La questione dell'individuazione del momento infettante va superata attraverso l'applicazione della presunzione semplice di origine professionale, per le sole categorie di lavoratori esposti ad elevato rischio di infezione, come nel caso degli operatori sanitari.
Per le altre categorie, si seguono gli ordinari criteri di accertamento medico-legale del nesso causale.
Per taluni infortuni da infezione virale o microbica, in ragione delle specifiche modalità di contagio, l'elevato rischio non è concetto correlato esclusivamente alla qualità (tipologia del lavoro svolto) ma anche alla quantità (durata/frequenza di esposizione a possibili episodi di infezione). La trattazione medico-legale Inail dei casi di infortunio di natura infettiva
La trattazione medico-legale Inail dei casi di infortunio di natura infettiva, ribadita anche per i casi di Covid-19, aderisce al principio della presunzione semplice e «facilita il riconoscimento per le categorie a elevato rischio, senza però introdurre alcun automatismo». Infatti, la trattazione medico-legale in regime di presunzione semplice si basa sull'accertamento rigoroso dei fatti e delle circostanze che consentono fondatamente di desumere che il contagio sia avvenuto in occasione di lavoro (verifica delle modalità di svolgimento in concreto dell'attività lavorativa, tempi di esposizione all'elevato rischio, timing di comparsa clinica e laboratoristica della infezione e periodo di latenza, link epidemiologici, ecc.).

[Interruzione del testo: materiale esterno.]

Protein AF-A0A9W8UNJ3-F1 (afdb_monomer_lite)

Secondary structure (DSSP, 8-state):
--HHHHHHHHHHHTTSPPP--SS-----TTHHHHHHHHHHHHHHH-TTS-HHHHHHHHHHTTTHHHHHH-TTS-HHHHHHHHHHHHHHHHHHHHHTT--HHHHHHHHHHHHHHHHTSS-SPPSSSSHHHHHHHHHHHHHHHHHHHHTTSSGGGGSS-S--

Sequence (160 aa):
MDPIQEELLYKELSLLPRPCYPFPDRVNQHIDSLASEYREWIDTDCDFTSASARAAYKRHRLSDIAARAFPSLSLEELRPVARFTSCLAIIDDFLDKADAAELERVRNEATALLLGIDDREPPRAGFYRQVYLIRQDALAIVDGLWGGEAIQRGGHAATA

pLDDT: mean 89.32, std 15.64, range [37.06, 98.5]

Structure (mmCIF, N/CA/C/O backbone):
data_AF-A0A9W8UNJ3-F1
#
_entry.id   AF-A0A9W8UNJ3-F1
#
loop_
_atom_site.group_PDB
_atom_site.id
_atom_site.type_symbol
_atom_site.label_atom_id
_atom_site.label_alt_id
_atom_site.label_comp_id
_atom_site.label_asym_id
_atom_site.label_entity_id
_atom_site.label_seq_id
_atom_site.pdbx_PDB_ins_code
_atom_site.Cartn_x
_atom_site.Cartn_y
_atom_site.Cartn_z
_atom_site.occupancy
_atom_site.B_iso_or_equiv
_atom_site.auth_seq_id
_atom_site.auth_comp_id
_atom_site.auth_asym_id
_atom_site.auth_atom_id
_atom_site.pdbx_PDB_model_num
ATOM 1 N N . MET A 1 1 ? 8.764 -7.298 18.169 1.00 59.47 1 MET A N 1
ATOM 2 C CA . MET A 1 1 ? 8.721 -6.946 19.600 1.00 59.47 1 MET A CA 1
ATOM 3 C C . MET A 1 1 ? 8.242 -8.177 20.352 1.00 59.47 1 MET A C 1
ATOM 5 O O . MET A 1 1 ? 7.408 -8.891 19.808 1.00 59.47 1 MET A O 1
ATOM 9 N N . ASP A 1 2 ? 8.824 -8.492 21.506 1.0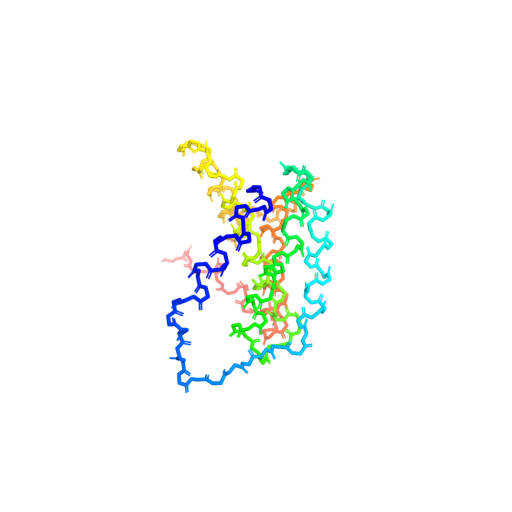0 78.00 2 ASP A N 1
ATOM 10 C CA . ASP A 1 2 ? 8.321 -9.568 22.371 1.00 78.00 2 ASP A CA 1
ATOM 11 C C . ASP A 1 2 ? 6.911 -9.190 22.879 1.00 78.00 2 ASP A C 1
ATOM 13 O O . ASP A 1 2 ? 6.746 -8.045 23.311 1.00 78.00 2 ASP A O 1
ATOM 17 N N . PRO A 1 3 ? 5.895 -10.079 22.822 1.00 75.06 3 PRO A N 1
ATOM 18 C CA . PRO A 1 3 ? 4.533 -9.775 23.275 1.00 75.06 3 PRO A CA 1
ATOM 19 C C . PRO A 1 3 ? 4.449 -9.157 24.678 1.00 75.06 3 PRO A C 1
ATOM 21 O O . PRO A 1 3 ? 3.612 -8.291 24.919 1.00 75.06 3 PRO A O 1
ATOM 24 N N . ILE A 1 4 ? 5.348 -9.545 25.588 1.00 79.19 4 ILE A N 1
ATOM 25 C CA . ILE A 1 4 ? 5.407 -8.987 26.948 1.00 79.19 4 ILE A CA 1
ATOM 26 C C . ILE A 1 4 ? 5.836 -7.511 26.921 1.00 79.19 4 ILE A C 1
ATOM 28 O O . ILE A 1 4 ? 5.297 -6.684 27.655 1.00 79.19 4 ILE A O 1
ATOM 32 N N . GLN A 1 5 ? 6.789 -7.154 26.059 1.00 84.56 5 GLN A N 1
ATOM 33 C CA . GLN A 1 5 ? 7.243 -5.770 25.906 1.00 84.56 5 GLN A CA 1
ATOM 34 C C . GLN A 1 5 ? 6.176 -4.888 25.247 1.00 84.56 5 GLN A C 1
ATOM 36 O O . GLN A 1 5 ? 6.028 -3.725 25.616 1.00 84.56 5 GLN A O 1
ATOM 41 N N . GLU A 1 6 ? 5.425 -5.439 24.293 1.00 83.75 6 GLU A N 1
ATOM 42 C CA . GLU A 1 6 ? 4.302 -4.756 23.646 1.00 83.75 6 GLU A CA 1
ATOM 43 C C . GLU A 1 6 ? 3.180 -4.446 24.654 1.00 83.75 6 GLU A C 1
ATOM 45 O O . GLU A 1 6 ? 2.695 -3.316 24.716 1.00 83.75 6 GLU A O 1
ATOM 50 N N . GLU A 1 7 ? 2.823 -5.405 25.513 1.00 87.44 7 GLU A N 1
ATOM 51 C CA . GLU A 1 7 ? 1.816 -5.207 26.563 1.00 87.44 7 GLU A CA 1
ATOM 52 C C . GLU A 1 7 ? 2.231 -4.128 27.578 1.00 87.44 7 GLU A C 1
ATOM 54 O O . GLU A 1 7 ? 1.422 -3.272 27.954 1.00 87.44 7 GLU A O 1
ATOM 59 N N . LEU A 1 8 ? 3.505 -4.118 27.988 1.00 91.44 8 LEU A N 1
ATOM 60 C CA . LEU A 1 8 ? 4.048 -3.085 28.874 1.00 91.44 8 LEU A CA 1
ATOM 61 C C . LEU A 1 8 ? 3.998 -1.696 28.230 1.00 91.44 8 LEU A C 1
ATOM 63 O O . LEU A 1 8 ? 3.548 -0.747 28.875 1.00 91.44 8 LEU A O 1
ATOM 67 N N . LEU A 1 9 ? 4.377 -1.587 26.953 1.00 90.31 9 LEU A N 1
ATOM 68 C CA . LEU A 1 9 ? 4.286 -0.336 26.204 1.00 90.31 9 LEU A CA 1
ATOM 69 C C . LEU A 1 9 ? 2.838 0.171 26.150 1.00 90.31 9 LEU A C 1
ATOM 71 O O . LEU A 1 9 ? 2.583 1.336 26.450 1.00 90.31 9 LEU A O 1
ATOM 75 N N . TYR A 1 10 ? 1.868 -0.690 25.831 1.00 87.94 10 TYR A N 1
ATOM 76 C CA . TYR A 1 10 ? 0.457 -0.292 25.814 1.00 87.94 10 TYR A CA 1
ATOM 77 C C . TYR A 1 10 ? -0.046 0.164 27.184 1.00 87.94 10 TYR A C 1
ATOM 79 O O . TYR A 1 10 ? -0.829 1.115 27.268 1.00 87.94 10 TYR A O 1
ATOM 87 N N . LYS A 1 11 ? 0.423 -0.468 28.263 1.00 93.06 11 LYS A N 1
ATOM 88 C CA . LYS A 1 11 ? 0.102 -0.048 29.627 1.00 93.06 11 LYS A CA 1
ATOM 89 C C . LYS A 1 11 ? 0.647 1.348 29.924 1.00 93.06 11 LYS A C 1
ATOM 91 O O . LYS A 1 11 ? -0.097 2.171 30.452 1.00 93.06 11 LYS A O 1
ATOM 96 N N . GLU A 1 12 ? 1.889 1.643 29.553 1.00 93.56 12 GLU A N 1
ATOM 97 C CA . GLU A 1 12 ? 2.478 2.979 29.717 1.00 93.56 12 GLU A CA 1
ATOM 98 C C . GLU A 1 12 ? 1.746 4.032 28.876 1.00 93.56 12 GLU A C 1
ATOM 100 O O . GLU A 1 12 ? 1.348 5.075 29.395 1.00 93.56 12 GLU A O 1
ATOM 105 N N . LEU A 1 13 ? 1.473 3.731 27.602 1.00 91.94 13 LEU A N 1
ATOM 106 C CA . LEU A 1 13 ? 0.732 4.618 26.702 1.00 91.94 13 LEU A CA 1
ATOM 107 C C . LEU A 1 13 ? -0.694 4.898 27.197 1.00 91.94 13 LEU A C 1
ATOM 109 O O . LEU A 1 13 ? -1.211 5.991 26.977 1.00 91.94 13 LEU A O 1
ATOM 113 N N . SER A 1 14 ? -1.327 3.951 27.899 1.00 91.44 14 SER A N 1
ATOM 114 C CA . SER A 1 14 ? -2.674 4.138 28.457 1.00 91.44 14 SER A CA 1
ATOM 115 C C . SER A 1 14 ? -2.756 5.221 29.540 1.00 91.44 14 SER A C 1
ATOM 117 O O . SER A 1 14 ? -3.846 5.724 29.813 1.00 91.44 14 SER A O 1
ATOM 119 N N . LEU A 1 15 ? -1.614 5.591 30.132 1.00 94.81 15 LEU A N 1
ATOM 120 C CA . LEU A 1 15 ? -1.509 6.657 31.129 1.00 94.81 15 LEU A CA 1
ATOM 121 C C . LEU A 1 15 ? -1.384 8.049 30.495 1.00 94.81 15 LEU A C 1
ATOM 123 O O . LEU A 1 15 ? -1.540 9.052 31.192 1.00 94.81 15 LEU A O 1
ATOM 127 N N . LEU A 1 16 ? -1.095 8.130 29.193 1.00 94.06 16 LEU A N 1
ATOM 128 C CA . LEU A 1 16 ? -0.979 9.399 28.484 1.00 94.06 16 LEU A CA 1
ATOM 129 C C . LEU A 1 16 ? -2.368 9.993 28.193 1.00 94.06 16 LEU A C 1
ATOM 131 O O . LEU A 1 16 ? -3.326 9.254 27.937 1.00 94.06 16 LEU A O 1
ATOM 135 N N . PRO A 1 17 ? -2.507 11.332 28.202 1.00 93.25 17 PRO A N 1
ATOM 136 C CA . PRO A 1 17 ? -3.758 11.976 27.831 1.00 93.25 17 PRO A CA 1
ATOM 137 C C . PRO A 1 17 ? -4.135 11.596 26.397 1.00 93.25 17 PRO A C 1
ATOM 139 O O . PRO A 1 17 ? -3.328 11.699 25.472 1.00 93.25 17 PRO A O 1
ATOM 142 N N . ARG A 1 18 ? -5.385 11.168 26.205 1.00 89.06 18 ARG A N 1
ATOM 143 C CA . ARG A 1 18 ? -5.892 10.850 24.869 1.00 89.06 18 ARG A CA 1
ATOM 144 C C . ARG A 1 18 ? -6.061 12.138 24.058 1.00 89.06 18 ARG A C 1
ATOM 146 O O . ARG A 1 18 ? -6.642 13.091 24.585 1.00 89.06 18 ARG A O 1
ATOM 153 N N . PRO A 1 19 ? -5.624 12.171 22.787 1.00 90.12 19 PRO A N 1
ATOM 154 C CA . PRO A 1 19 ? -5.966 13.263 21.888 1.00 90.12 19 PRO A CA 1
ATOM 155 C C . PRO A 1 19 ? -7.486 13.451 21.835 1.00 90.12 19 PRO A C 1
ATOM 157 O O . PRO A 1 19 ? -8.231 12.489 21.645 1.00 90.12 19 PRO A O 1
ATOM 160 N N . CYS A 1 20 ? -7.945 14.687 22.026 1.00 92.06 20 CYS A N 1
ATOM 161 C CA . CYS A 1 20 ? -9.347 15.061 21.883 1.00 92.06 20 CYS A CA 1
ATOM 162 C C . CYS A 1 20 ? -9.480 15.927 20.635 1.00 92.06 20 CYS A C 1
ATOM 164 O O . CYS A 1 20 ? -8.893 17.008 20.558 1.00 92.06 20 CYS A O 1
ATOM 166 N N . TYR A 1 21 ? -10.231 15.437 19.656 1.00 91.00 21 TYR A N 1
ATOM 167 C CA . TYR A 1 21 ? -10.449 16.134 18.398 1.00 91.00 21 TYR A CA 1
ATOM 168 C C . TYR A 1 21 ? -11.863 16.727 18.358 1.00 91.00 21 TYR A C 1
ATOM 170 O O . TYR A 1 21 ? -12.811 16.050 18.754 1.00 91.00 21 TYR A O 1
ATOM 178 N N . PRO A 1 22 ? -12.043 17.968 17.868 1.00 95.38 22 PRO A N 1
ATOM 179 C CA . PRO A 1 22 ? -13.351 18.630 17.838 1.00 95.38 22 PRO A CA 1
ATOM 180 C C . PRO A 1 22 ? -14.253 18.150 16.687 1.00 95.38 22 PRO A C 1
ATOM 182 O O . PRO A 1 22 ? -15.335 18.695 16.482 1.00 95.38 22 PRO A O 1
ATOM 185 N N . PHE A 1 23 ? -13.800 17.174 15.901 1.00 92.69 23 PHE A N 1
ATOM 186 C CA . PHE A 1 23 ? -14.497 16.651 14.732 1.00 92.69 23 PHE A CA 1
ATOM 187 C C . PHE A 1 23 ? -15.026 15.231 14.985 1.00 92.69 23 PHE A C 1
ATOM 189 O O . PHE A 1 23 ? -14.441 14.490 15.776 1.00 92.69 23 PHE A O 1
ATOM 196 N N . PRO A 1 24 ? -16.138 14.840 14.332 1.00 93.62 24 PRO A N 1
ATOM 197 C CA . PRO A 1 24 ? -16.720 13.516 14.513 1.00 93.62 24 PRO A CA 1
ATOM 198 C C . PRO A 1 24 ? -15.798 12.418 13.971 1.00 93.62 24 PRO A C 1
ATOM 200 O O . PRO A 1 24 ? -15.226 12.569 12.891 1.00 93.62 24 PRO A O 1
ATOM 203 N N . ASP A 1 25 ? -15.732 11.289 14.679 1.00 94.12 2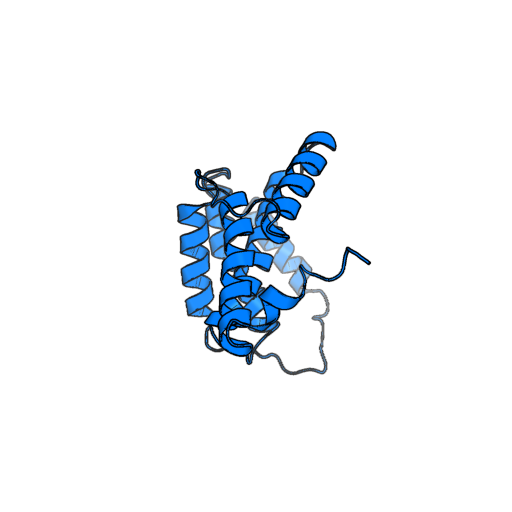5 ASP A N 1
ATOM 204 C CA . ASP A 1 25 ? -15.143 10.059 14.143 1.00 94.12 25 ASP A CA 1
ATOM 205 C C . ASP A 1 25 ? -16.094 9.478 13.090 1.00 94.12 25 ASP A C 1
ATOM 207 O O . ASP A 1 25 ? -17.214 9.064 13.399 1.00 94.12 25 ASP A O 1
ATOM 211 N N . ARG A 1 26 ? -15.673 9.514 11.825 1.00 96.62 26 ARG A N 1
ATOM 212 C CA . ARG A 1 26 ? -16.415 8.955 10.694 1.00 96.62 26 ARG A CA 1
ATOM 213 C C . ARG A 1 26 ? -15.584 7.862 10.047 1.00 96.62 26 ARG A C 1
ATOM 215 O O . ARG A 1 26 ? -14.365 7.956 9.951 1.00 96.62 26 ARG A O 1
ATOM 222 N N . VAL A 1 27 ? -16.275 6.847 9.553 1.00 97.94 27 VAL A N 1
ATOM 223 C CA . VAL A 1 27 ? -15.670 5.722 8.851 1.00 97.94 27 VAL A CA 1
ATOM 224 C C . VAL A 1 27 ? -16.506 5.391 7.629 1.00 97.94 27 VAL A C 1
ATOM 226 O O . VAL A 1 27 ? -17.735 5.463 7.674 1.00 97.94 27 VAL A O 1
ATOM 229 N N . ASN A 1 28 ? -15.840 5.057 6.532 1.00 98.50 28 ASN A N 1
ATOM 230 C CA . ASN A 1 28 ? -16.513 4.605 5.330 1.00 98.50 28 ASN A CA 1
ATOM 231 C C . ASN A 1 28 ? -17.216 3.257 5.569 1.00 98.50 28 ASN A C 1
ATOM 233 O O . ASN A 1 28 ? -16.643 2.347 6.171 1.00 98.50 28 ASN A O 1
ATOM 237 N N . GLN A 1 29 ? -18.430 3.099 5.040 1.00 98.19 29 GLN A N 1
ATOM 238 C CA . GLN A 1 29 ? -19.201 1.852 5.128 1.00 98.19 29 GLN A CA 1
ATOM 239 C C . GLN A 1 29 ? -18.502 0.644 4.475 1.00 98.19 29 GLN A C 1
ATOM 241 O O . GLN A 1 29 ? -18.800 -0.497 4.815 1.00 98.19 29 GLN A O 1
ATOM 246 N N . HIS A 1 30 ? -17.562 0.878 3.554 1.00 98.19 30 HIS A N 1
ATOM 247 C CA . HIS A 1 30 ? -16.844 -0.161 2.813 1.00 98.19 30 HIS A CA 1
ATOM 248 C C . HIS A 1 30 ? -15.533 -0.618 3.479 1.00 98.19 30 HIS A C 1
ATOM 250 O O . HIS A 1 30 ? -14.743 -1.325 2.853 1.00 98.19 30 HIS A O 1
ATOM 256 N N . ILE A 1 31 ? -15.278 -0.236 4.737 1.00 98.06 31 ILE A N 1
ATOM 257 C CA . ILE A 1 31 ? -14.023 -0.533 5.448 1.00 98.06 31 ILE A CA 1
ATOM 258 C C . ILE A 1 31 ? -13.648 -2.027 5.457 1.00 98.06 31 ILE A C 1
ATOM 260 O O . ILE A 1 31 ? -12.485 -2.370 5.256 1.00 98.06 31 ILE A O 1
ATOM 264 N N . ASP A 1 32 ? -14.611 -2.935 5.632 1.00 97.94 32 ASP A N 1
ATOM 265 C CA . ASP A 1 32 ? -14.329 -4.377 5.659 1.00 97.94 32 ASP A CA 1
ATOM 266 C C . ASP A 1 32 ? -14.134 -4.988 4.267 1.00 97.94 32 ASP A C 1
ATOM 268 O O . ASP A 1 32 ? -13.342 -5.926 4.117 1.00 97.94 32 ASP A O 1
ATOM 272 N N . SER A 1 33 ? -14.782 -4.426 3.243 1.00 98.00 33 SER A N 1
ATOM 273 C CA . SER A 1 33 ? -14.502 -4.771 1.845 1.00 98.00 33 SER A CA 1
ATOM 274 C C . SER A 1 33 ? -13.067 -4.385 1.488 1.00 98.00 33 SER A C 1
ATOM 276 O O . SER A 1 33 ? -12.313 -5.229 1.010 1.00 98.00 33 SER A O 1
ATOM 278 N N . LEU A 1 34 ? -12.649 -3.159 1.827 1.00 97.06 34 LEU A N 1
ATOM 279 C CA . LEU A 1 34 ? -11.273 -2.694 1.626 1.00 97.06 34 LEU A CA 1
ATOM 280 C C . LEU A 1 34 ? -10.254 -3.557 2.371 1.00 97.06 34 LEU A C 1
ATOM 282 O O . LEU A 1 34 ? -9.223 -3.912 1.810 1.00 97.06 34 LEU A O 1
ATOM 286 N N . ALA A 1 35 ? -10.539 -3.929 3.621 1.00 97.25 35 ALA A N 1
ATOM 287 C CA . ALA A 1 35 ? -9.643 -4.790 4.385 1.00 97.25 35 ALA A CA 1
ATOM 288 C C . ALA A 1 35 ? -9.538 -6.205 3.799 1.00 97.25 35 ALA A C 1
ATOM 290 O O . ALA A 1 35 ? -8.507 -6.856 3.960 1.00 97.25 35 ALA A O 1
ATOM 291 N N . SER A 1 36 ? -10.588 -6.704 3.144 1.00 97.75 36 SER A N 1
ATOM 292 C CA . SER A 1 36 ? -10.545 -7.985 2.432 1.00 97.75 36 SER A CA 1
ATOM 293 C C . SER A 1 36 ? -9.676 -7.892 1.177 1.00 97.75 36 SER A C 1
ATOM 295 O O . SER A 1 36 ? -8.729 -8.667 1.069 1.00 97.75 36 SER A O 1
ATOM 297 N N . GLU A 1 37 ? -9.893 -6.883 0.322 1.00 97.44 37 GLU A N 1
ATOM 298 C CA . GLU A 1 37 ? -9.049 -6.636 -0.863 1.00 97.44 37 GLU A CA 1
ATOM 299 C C . GLU A 1 37 ? -7.574 -6.437 -0.472 1.00 97.44 37 GLU A C 1
ATOM 301 O O . GLU A 1 37 ? -6.671 -7.022 -1.063 1.00 97.44 37 GLU A O 1
ATOM 306 N N . TYR A 1 38 ? -7.317 -5.681 0.596 1.00 97.50 38 TYR A N 1
ATOM 307 C CA . TYR A 1 38 ? -5.972 -5.464 1.122 1.00 97.50 38 TYR A CA 1
ATOM 308 C C . TYR A 1 38 ? -5.269 -6.761 1.551 1.00 97.50 38 TYR A C 1
ATOM 310 O O . TYR A 1 38 ? -4.079 -6.939 1.284 1.00 97.50 38 TYR A O 1
ATOM 318 N N . ARG A 1 39 ? -5.983 -7.690 2.204 1.00 97.88 39 ARG A N 1
ATOM 319 C CA . ARG A 1 39 ? -5.406 -8.995 2.574 1.00 97.88 39 ARG A CA 1
ATOM 320 C C . ARG A 1 39 ? -5.030 -9.805 1.341 1.00 97.88 39 ARG A C 1
ATOM 322 O O . ARG A 1 39 ? -3.974 -10.433 1.362 1.00 97.88 39 ARG A O 1
ATOM 329 N N . GLU A 1 40 ? -5.854 -9.755 0.297 1.00 97.19 40 GLU A N 1
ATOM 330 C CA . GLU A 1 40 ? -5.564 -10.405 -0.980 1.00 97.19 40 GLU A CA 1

Completa tale accertamento la rigorosa verifica dell'assenza del contagio in occasione di lavoro. Tutte le fasi accertative, aderenti a criteri di appropriatezza medico-legale, sono state pure adottate per la gestione degli infortuni COVID-19 correlati. In conclusione
Nella riscontrata esposizione a rischio di infezione per categorie di lavoratori quali gli operatori sanitari, verificata medico-legalmente anche l'assenza di fonti ed eventi di contagio extraprofessionali, non assume rilevanza, ai fini della ammissione a tutela come infortunio sul lavoro, il mancato rilievo del preciso momento infettante professionale.
Alla luce di quanto precedentemente espresso, la presunzione semplice consente, per gli infortuni sul lavoro in esposti ad elevato rischio di contagio, il superamento della prova in ordine al momento infettante in occasione di lavoro, come riaffermato nella recente ordinanza della Corte di Cassazione.